Rich and Adrienne - Little Bird Bakery
This buttery beauty employs a simple French ratio and is a real treat. We use Manx whey butter which is so flavoursome.
500g Strong white Laxey Flour - King or Queen
20g fresh or 10g instant dried yeast
2 free range Manx eggs lightly beaten
200g of warm Manx full cream milk
50g caster sugar
1 tsp salt
100g IOM Creamery whey butter - very soft
1) Dissolve the yeast into the warm milk in a larger bowl. If using instant/ dried yeast please allow it to stand for 5 minutes for yeast to strengthen. Then weigh add the dry ingredients on top of the wet then robustly mix in to make a slightly dry, shaggy dough.
2) Stand for five minutes, then add;
3) Add salt and sugar then chunk by chunk add the very soft whey butter on top
4) Now knead the butter into the dough for 10 seconds, shape into a ball and cover
5) Leave to stand for 10 minutes
6) Repeat this process another three times, covering the bowl between kneading.

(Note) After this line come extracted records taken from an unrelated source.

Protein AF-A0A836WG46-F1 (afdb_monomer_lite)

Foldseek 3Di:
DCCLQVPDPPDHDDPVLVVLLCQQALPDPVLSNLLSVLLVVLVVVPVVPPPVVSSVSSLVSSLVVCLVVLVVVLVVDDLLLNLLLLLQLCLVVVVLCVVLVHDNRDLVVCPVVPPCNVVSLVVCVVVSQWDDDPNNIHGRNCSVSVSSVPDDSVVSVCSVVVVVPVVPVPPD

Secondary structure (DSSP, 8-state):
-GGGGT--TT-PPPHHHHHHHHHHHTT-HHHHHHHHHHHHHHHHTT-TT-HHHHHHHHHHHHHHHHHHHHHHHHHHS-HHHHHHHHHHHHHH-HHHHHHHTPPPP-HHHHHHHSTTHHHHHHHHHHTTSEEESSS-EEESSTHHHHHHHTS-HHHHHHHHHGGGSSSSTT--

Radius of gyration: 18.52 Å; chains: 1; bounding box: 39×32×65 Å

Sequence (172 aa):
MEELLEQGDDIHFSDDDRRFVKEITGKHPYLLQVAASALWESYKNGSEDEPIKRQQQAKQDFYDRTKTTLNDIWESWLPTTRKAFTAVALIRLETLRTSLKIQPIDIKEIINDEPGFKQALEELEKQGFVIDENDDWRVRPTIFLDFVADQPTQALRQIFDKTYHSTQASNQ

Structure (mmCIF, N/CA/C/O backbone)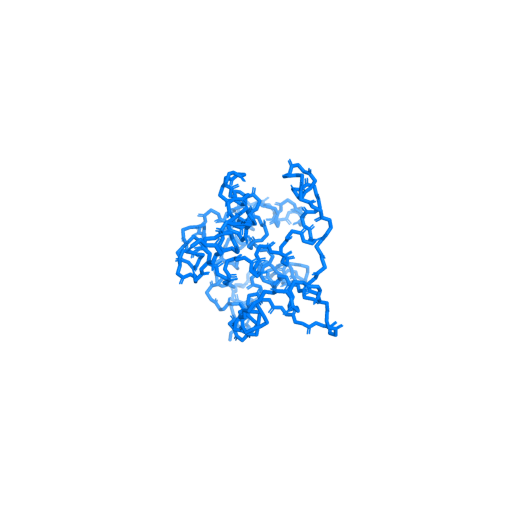:
data_AF-A0A836WG46-F1
#
_entry.id   AF-A0A836WG46-F1
#
loop_
_atom_site.group_PDB
_atom_site.id
_atom_site.type_symbol
_atom_site.label_atom_id
_atom_site.label_alt_id
_atom_site.label_comp_id
_atom_site.label_asym_id
_atom_site.label_entity_id
_atom_site.label_seq_id
_atom_site.pdbx_PDB_ins_code
_atom_site.Cartn_x
_atom_site.Cartn_y
_atom_site.Cartn_z
_atom_site.occupancy
_atom_site.B_iso_or_equiv
_atom_site.auth_seq_id
_atom_site.auth_comp_id
_atom_site.auth_asym_id
_atom_site.auth_atom_id
_atom_site.pdbx_PDB_model_num
ATOM 1 N N . MET A 1 1 ? -7.518 -10.221 -20.050 1.00 49.00 1 MET A N 1
ATOM 2 C CA . MET A 1 1 ? -6.833 -9.334 -19.071 1.00 49.00 1 MET A CA 1
ATOM 3 C C . MET A 1 1 ? -5.337 -9.642 -18.960 1.00 49.00 1 MET A C 1
ATOM 5 O O . MET A 1 1 ? -4.583 -8.709 -18.736 1.00 49.00 1 MET A O 1
ATOM 9 N N . GLU A 1 2 ? -4.889 -10.891 -19.171 1.00 52.09 2 GLU A N 1
ATOM 10 C CA . GLU A 1 2 ? -3.456 -11.212 -19.372 1.00 52.09 2 GLU A CA 1
ATOM 11 C C . GLU A 1 2 ? -2.902 -10.742 -20.734 1.00 52.09 2 GLU A C 1
ATOM 13 O O . GLU A 1 2 ? -1.710 -10.484 -20.843 1.00 52.09 2 GLU A O 1
ATOM 18 N N . GLU A 1 3 ? -3.769 -10.507 -21.724 1.00 52.81 3 GLU A N 1
ATOM 19 C CA . GLU A 1 3 ? -3.406 -10.064 -23.085 1.00 52.81 3 GLU A CA 1
ATOM 20 C C . GLU A 1 3 ? -2.671 -8.708 -23.153 1.00 52.81 3 GLU A C 1
ATOM 22 O O . GLU A 1 3 ? -1.948 -8.452 -24.111 1.00 52.81 3 GLU A O 1
ATOM 27 N N . LEU A 1 4 ? -2.786 -7.843 -22.135 1.00 54.25 4 LEU A N 1
ATOM 28 C CA . LEU A 1 4 ? -2.033 -6.577 -22.090 1.00 54.25 4 LEU A CA 1
ATOM 29 C C . LEU A 1 4 ? -0.525 -6.784 -21.860 1.00 54.25 4 LEU A C 1
ATOM 31 O O . LEU A 1 4 ? 0.254 -5.885 -22.150 1.00 54.25 4 LEU A O 1
ATOM 35 N N . LEU A 1 5 ? -0.106 -7.951 -21.353 1.00 55.31 5 LEU A N 1
ATOM 36 C CA . LEU A 1 5 ? 1.310 -8.311 -21.184 1.00 55.31 5 LEU A CA 1
ATOM 37 C C . LEU A 1 5 ? 1.899 -8.984 -22.440 1.00 55.31 5 LEU A C 1
ATOM 39 O O . LEU A 1 5 ? 3.070 -9.369 -22.431 1.00 55.31 5 LEU A O 1
ATOM 43 N N . GLU A 1 6 ? 1.093 -9.162 -23.492 1.00 56.25 6 GLU A N 1
ATOM 44 C CA . GLU A 1 6 ? 1.458 -9.881 -24.722 1.00 56.25 6 GLU A CA 1
ATOM 45 C C . GLU A 1 6 ? 1.449 -8.994 -25.978 1.00 56.25 6 GLU A C 1
ATOM 47 O O . GLU A 1 6 ? 1.905 -9.432 -27.030 1.00 56.25 6 GLU A O 1
ATOM 52 N N . GLN A 1 7 ? 0.976 -7.745 -25.897 1.00 44.69 7 GLN A N 1
ATOM 53 C CA . GLN A 1 7 ? 0.914 -6.851 -27.057 1.00 44.69 7 GLN A CA 1
ATOM 54 C C . GLN A 1 7 ? 2.191 -6.015 -27.231 1.00 44.69 7 GLN A C 1
ATOM 56 O O . GLN A 1 7 ? 2.365 -4.983 -26.587 1.00 44.69 7 GLN A O 1
ATOM 61 N N . GLY A 1 8 ? 3.040 -6.439 -28.171 1.00 48.94 8 GLY A N 1
ATOM 62 C CA . GLY A 1 8 ? 4.148 -5.657 -28.720 1.00 48.94 8 GLY A CA 1
ATOM 63 C C . GLY A 1 8 ? 5.186 -6.552 -29.397 1.00 48.94 8 GLY A C 1
ATOM 64 O O . GLY A 1 8 ? 5.952 -7.204 -28.699 1.00 48.94 8 GLY A O 1
ATOM 65 N N . ASP A 1 9 ? 5.227 -6.559 -30.733 1.00 49.62 9 ASP A N 1
ATOM 66 C CA . ASP A 1 9 ? 6.037 -7.488 -31.550 1.00 49.62 9 ASP A CA 1
ATOM 67 C C . ASP A 1 9 ? 7.572 -7.375 -31.372 1.00 49.62 9 ASP A C 1
ATOM 69 O O . ASP A 1 9 ? 8.290 -8.209 -31.912 1.00 49.62 9 ASP A O 1
ATOM 73 N N . ASP A 1 10 ? 8.086 -6.418 -30.585 1.00 57.91 10 ASP A N 1
ATOM 74 C CA . ASP A 1 10 ? 9.534 -6.234 -30.358 1.00 57.91 10 ASP A CA 1
ATOM 75 C C . ASP A 1 10 ? 9.971 -6.216 -28.876 1.00 57.91 10 ASP A C 1
ATOM 77 O O . ASP A 1 10 ? 11.165 -6.311 -28.594 1.00 57.91 10 ASP A O 1
ATOM 81 N N . ILE A 1 11 ? 9.055 -6.110 -27.899 1.00 63.34 11 ILE A N 1
ATOM 82 C CA . ILE A 1 11 ? 9.421 -5.965 -26.474 1.00 63.34 11 ILE A CA 1
ATOM 83 C C . ILE A 1 11 ? 8.541 -6.871 -25.611 1.00 63.34 11 ILE A C 1
ATOM 85 O O . ILE A 1 11 ? 7.393 -6.560 -25.299 1.00 63.34 11 ILE A O 1
ATOM 89 N N . HIS A 1 12 ? 9.101 -7.997 -25.175 1.00 75.94 12 HIS A N 1
ATOM 90 C CA . HIS A 1 12 ? 8.441 -8.901 -24.237 1.00 75.94 12 HIS A CA 1
ATOM 91 C C . HIS A 1 12 ? 8.886 -8.613 -22.801 1.00 75.94 12 HIS A C 1
ATOM 93 O O . HIS A 1 12 ? 10.077 -8.642 -22.488 1.00 75.94 12 HIS A O 1
ATOM 99 N N . PHE A 1 13 ? 7.923 -8.386 -21.903 1.00 86.88 13 PHE A N 1
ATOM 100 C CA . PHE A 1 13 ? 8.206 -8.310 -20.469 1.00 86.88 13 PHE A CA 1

Make sure all the butter is incorporated into the dough.
7) After the final knead, remove the dough. It should look smooth and elastic. If not, then a further kneading period is required until is take on this appearance. A windowpane test will be the best way to tell if the correct consistency has been achieved.

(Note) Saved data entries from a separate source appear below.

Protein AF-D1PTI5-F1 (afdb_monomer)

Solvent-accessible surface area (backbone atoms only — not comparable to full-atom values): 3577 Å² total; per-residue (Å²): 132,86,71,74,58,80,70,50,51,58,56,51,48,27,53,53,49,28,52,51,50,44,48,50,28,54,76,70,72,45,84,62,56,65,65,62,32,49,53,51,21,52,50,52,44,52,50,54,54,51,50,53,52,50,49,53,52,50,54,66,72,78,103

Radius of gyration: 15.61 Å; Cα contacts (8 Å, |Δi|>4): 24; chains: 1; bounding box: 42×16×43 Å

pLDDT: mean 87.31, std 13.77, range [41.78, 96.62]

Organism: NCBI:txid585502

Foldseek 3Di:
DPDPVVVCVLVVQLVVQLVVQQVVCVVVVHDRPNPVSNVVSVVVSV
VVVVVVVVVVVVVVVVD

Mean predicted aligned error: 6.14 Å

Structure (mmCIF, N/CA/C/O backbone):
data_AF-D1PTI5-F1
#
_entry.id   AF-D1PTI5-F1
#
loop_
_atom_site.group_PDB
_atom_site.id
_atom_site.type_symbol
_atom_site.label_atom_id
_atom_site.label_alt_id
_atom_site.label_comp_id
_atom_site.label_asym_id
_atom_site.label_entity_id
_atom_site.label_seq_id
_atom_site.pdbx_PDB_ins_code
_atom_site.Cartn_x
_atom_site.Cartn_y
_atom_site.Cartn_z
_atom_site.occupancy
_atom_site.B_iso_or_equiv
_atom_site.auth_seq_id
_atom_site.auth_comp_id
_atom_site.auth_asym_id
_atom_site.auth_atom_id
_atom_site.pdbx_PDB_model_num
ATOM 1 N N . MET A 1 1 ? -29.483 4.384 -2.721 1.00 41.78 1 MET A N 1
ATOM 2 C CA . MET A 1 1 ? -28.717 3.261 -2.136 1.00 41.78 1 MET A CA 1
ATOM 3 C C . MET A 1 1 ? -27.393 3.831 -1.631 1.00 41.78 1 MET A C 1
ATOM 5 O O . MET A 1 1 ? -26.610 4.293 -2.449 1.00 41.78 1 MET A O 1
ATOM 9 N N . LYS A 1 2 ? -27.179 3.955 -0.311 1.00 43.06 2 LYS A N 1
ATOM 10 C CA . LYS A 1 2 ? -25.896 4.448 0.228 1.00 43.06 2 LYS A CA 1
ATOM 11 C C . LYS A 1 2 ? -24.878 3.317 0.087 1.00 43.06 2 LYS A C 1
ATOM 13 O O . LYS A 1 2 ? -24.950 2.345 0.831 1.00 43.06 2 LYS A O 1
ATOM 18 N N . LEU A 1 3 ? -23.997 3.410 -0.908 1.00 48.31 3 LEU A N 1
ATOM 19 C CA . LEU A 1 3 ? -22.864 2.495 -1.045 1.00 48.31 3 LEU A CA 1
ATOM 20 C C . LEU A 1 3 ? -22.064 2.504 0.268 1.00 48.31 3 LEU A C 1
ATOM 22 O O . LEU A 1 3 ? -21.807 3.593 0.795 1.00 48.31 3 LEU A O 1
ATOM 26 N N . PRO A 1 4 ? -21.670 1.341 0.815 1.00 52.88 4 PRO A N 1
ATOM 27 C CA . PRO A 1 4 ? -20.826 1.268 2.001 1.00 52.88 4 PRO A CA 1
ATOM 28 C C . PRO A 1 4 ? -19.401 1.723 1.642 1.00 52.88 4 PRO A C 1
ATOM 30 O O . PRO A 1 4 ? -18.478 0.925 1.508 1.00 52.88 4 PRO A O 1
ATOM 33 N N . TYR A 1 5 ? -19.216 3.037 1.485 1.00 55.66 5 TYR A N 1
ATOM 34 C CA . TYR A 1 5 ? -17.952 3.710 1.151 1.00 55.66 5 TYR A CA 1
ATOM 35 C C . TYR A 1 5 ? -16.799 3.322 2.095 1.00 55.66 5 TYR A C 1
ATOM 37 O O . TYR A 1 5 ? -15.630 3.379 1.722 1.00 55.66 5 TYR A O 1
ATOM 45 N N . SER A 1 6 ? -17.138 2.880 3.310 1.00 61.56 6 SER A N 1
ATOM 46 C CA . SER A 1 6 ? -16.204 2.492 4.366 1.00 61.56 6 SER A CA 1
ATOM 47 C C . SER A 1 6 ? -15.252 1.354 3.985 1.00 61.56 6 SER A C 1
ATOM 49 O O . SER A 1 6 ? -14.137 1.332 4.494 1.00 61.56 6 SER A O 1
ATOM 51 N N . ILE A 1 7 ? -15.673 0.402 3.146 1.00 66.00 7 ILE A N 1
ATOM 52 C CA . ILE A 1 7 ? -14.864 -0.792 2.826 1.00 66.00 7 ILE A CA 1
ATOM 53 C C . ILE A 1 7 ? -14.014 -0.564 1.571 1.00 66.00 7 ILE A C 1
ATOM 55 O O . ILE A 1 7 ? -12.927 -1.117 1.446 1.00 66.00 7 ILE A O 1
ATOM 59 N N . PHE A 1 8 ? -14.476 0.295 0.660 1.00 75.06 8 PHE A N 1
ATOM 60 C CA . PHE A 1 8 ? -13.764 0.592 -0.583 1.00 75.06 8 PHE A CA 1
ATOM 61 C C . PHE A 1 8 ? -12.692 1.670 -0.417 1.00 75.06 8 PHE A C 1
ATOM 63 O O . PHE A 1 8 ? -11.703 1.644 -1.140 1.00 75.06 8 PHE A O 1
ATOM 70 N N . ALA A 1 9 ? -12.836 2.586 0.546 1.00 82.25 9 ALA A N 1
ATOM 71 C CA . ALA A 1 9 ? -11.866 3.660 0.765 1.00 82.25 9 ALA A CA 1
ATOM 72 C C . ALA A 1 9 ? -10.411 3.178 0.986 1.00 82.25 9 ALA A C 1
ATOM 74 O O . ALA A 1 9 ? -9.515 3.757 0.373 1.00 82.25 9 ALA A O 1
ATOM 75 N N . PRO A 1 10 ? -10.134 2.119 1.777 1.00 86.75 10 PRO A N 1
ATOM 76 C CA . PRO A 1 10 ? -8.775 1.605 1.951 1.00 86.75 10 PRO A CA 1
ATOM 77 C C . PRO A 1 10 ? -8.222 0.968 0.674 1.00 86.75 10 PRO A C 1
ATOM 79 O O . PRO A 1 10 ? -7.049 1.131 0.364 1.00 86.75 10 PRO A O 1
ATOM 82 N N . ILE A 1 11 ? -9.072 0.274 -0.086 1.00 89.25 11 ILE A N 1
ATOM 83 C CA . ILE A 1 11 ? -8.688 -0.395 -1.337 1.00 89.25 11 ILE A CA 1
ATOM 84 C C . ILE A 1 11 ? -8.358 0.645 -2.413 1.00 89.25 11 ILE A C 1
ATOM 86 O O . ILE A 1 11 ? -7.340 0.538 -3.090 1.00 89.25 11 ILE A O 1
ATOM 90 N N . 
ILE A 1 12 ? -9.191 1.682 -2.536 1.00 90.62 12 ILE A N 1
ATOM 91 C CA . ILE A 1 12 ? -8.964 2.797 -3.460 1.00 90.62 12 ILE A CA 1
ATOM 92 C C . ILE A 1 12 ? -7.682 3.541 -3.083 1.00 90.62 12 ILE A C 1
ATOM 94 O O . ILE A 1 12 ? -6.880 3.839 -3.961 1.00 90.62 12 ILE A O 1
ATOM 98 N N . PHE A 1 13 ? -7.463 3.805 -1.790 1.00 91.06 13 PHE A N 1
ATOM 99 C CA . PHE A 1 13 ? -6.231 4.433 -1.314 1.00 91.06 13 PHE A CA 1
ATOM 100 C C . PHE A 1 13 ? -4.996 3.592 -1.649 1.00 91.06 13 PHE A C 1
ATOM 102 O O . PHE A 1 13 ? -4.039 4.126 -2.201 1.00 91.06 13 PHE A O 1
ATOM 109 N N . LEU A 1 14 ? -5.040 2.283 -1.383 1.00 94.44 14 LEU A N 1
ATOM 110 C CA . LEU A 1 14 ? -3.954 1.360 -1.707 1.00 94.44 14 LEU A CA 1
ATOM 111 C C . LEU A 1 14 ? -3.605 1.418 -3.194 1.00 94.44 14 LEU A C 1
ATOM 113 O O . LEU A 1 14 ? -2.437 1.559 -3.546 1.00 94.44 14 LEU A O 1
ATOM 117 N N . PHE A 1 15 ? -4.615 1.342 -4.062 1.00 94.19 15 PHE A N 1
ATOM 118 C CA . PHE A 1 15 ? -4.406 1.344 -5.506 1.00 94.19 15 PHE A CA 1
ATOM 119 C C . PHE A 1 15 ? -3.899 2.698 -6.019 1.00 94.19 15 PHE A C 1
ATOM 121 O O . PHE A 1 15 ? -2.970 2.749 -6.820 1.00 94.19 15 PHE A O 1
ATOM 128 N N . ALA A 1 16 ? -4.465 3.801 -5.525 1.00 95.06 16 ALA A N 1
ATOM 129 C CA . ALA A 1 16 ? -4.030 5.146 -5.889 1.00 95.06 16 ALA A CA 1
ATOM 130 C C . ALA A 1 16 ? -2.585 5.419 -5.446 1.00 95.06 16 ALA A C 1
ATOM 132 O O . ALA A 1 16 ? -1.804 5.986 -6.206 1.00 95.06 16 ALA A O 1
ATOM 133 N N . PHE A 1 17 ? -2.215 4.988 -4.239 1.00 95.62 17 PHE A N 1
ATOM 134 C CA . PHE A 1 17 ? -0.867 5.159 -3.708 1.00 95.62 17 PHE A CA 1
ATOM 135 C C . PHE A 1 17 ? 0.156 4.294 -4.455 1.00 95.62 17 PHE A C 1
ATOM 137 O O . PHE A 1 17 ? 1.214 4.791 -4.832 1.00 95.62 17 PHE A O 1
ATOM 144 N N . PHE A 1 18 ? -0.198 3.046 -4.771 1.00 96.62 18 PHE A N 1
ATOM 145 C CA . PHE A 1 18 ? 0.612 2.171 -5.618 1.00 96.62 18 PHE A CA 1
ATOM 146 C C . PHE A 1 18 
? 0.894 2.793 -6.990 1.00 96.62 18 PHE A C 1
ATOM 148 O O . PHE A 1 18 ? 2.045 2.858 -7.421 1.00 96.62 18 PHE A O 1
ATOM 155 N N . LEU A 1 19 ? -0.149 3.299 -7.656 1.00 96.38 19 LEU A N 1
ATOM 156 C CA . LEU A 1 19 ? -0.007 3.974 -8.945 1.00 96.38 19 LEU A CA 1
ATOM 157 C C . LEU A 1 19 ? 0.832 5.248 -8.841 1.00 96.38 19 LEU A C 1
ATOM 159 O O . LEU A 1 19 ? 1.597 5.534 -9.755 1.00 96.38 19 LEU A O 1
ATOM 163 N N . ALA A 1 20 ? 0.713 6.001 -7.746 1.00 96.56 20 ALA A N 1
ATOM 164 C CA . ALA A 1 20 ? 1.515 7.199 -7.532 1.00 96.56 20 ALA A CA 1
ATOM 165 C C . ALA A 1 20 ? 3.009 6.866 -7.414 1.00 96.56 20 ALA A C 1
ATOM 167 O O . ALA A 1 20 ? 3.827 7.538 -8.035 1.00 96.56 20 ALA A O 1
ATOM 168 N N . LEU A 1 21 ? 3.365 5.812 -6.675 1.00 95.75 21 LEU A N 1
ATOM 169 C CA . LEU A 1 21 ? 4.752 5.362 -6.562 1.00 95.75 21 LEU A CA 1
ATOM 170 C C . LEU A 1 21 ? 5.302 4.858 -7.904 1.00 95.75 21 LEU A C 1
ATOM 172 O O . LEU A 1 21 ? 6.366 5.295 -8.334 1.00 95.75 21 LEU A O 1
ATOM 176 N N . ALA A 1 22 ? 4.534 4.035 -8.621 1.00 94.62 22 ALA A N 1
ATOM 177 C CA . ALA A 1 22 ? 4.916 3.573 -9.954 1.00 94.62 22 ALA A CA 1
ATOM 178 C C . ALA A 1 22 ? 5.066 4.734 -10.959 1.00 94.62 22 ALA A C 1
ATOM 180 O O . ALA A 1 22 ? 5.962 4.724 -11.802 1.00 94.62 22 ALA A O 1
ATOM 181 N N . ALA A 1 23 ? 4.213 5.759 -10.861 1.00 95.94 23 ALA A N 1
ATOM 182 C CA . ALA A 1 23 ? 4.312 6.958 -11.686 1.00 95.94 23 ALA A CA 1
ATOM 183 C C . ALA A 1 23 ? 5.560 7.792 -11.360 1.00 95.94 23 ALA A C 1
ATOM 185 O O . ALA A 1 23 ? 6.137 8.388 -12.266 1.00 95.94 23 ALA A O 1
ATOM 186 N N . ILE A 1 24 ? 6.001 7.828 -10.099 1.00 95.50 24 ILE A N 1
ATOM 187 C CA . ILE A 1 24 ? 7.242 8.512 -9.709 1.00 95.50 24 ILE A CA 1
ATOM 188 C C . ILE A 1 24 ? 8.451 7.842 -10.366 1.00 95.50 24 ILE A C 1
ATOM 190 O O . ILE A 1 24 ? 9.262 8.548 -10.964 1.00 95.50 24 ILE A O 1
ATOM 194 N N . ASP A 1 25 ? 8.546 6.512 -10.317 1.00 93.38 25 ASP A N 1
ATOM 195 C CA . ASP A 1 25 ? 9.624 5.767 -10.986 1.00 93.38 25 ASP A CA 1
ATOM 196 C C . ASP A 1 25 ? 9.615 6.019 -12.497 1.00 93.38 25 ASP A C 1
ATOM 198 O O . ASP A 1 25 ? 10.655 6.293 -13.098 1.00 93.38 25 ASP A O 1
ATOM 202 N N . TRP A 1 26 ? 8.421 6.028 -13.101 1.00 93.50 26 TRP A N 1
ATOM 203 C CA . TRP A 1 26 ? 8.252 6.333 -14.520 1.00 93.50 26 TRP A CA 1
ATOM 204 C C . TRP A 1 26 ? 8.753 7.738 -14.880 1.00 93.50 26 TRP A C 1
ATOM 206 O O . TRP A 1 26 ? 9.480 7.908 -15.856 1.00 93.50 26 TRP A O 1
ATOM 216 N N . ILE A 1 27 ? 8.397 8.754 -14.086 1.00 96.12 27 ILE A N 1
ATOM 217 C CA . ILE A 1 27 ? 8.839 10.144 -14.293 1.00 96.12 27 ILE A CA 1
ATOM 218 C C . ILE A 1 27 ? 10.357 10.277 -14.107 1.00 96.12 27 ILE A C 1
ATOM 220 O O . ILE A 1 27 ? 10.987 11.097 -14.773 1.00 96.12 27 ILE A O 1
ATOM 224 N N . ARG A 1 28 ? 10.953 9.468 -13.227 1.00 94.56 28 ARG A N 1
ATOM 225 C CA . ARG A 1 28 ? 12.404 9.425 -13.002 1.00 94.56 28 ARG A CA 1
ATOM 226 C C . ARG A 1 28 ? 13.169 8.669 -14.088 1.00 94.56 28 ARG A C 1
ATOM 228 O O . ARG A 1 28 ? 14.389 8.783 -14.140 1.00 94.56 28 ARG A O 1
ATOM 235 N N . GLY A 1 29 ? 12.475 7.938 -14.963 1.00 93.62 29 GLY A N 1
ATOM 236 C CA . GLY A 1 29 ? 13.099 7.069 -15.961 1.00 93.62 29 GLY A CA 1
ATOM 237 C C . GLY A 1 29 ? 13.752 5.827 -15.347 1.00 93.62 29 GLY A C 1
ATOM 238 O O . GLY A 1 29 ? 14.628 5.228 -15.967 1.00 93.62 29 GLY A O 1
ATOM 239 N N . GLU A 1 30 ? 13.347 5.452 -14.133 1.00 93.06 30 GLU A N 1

8) Now allow to prove for 35-45 minutes covered in a warm location. Switch on the oven to 200 centigrade
9) Once the bread has doubled in size, remove from the bowl and punch out the air.
10) Now divide into three equal sizes and roll each out into thick sausages slightly longer than a 900 gram loaf tin.
11) Plait the dough and place into a greased 900g loaf tin. Cover the tin with cling film and allow to prove a second time until the brioche rises slightly above the rim of the loaf tin.
12) Brush with egg wash and put into the hot oven remembering to add a cup of hot water for steam.
13) Bake for +/- 20 minutes until golden brown.The loaf should sound hollow when tapped on the bottom.
14) Turn out of the tin and allow to cool on a wire rack.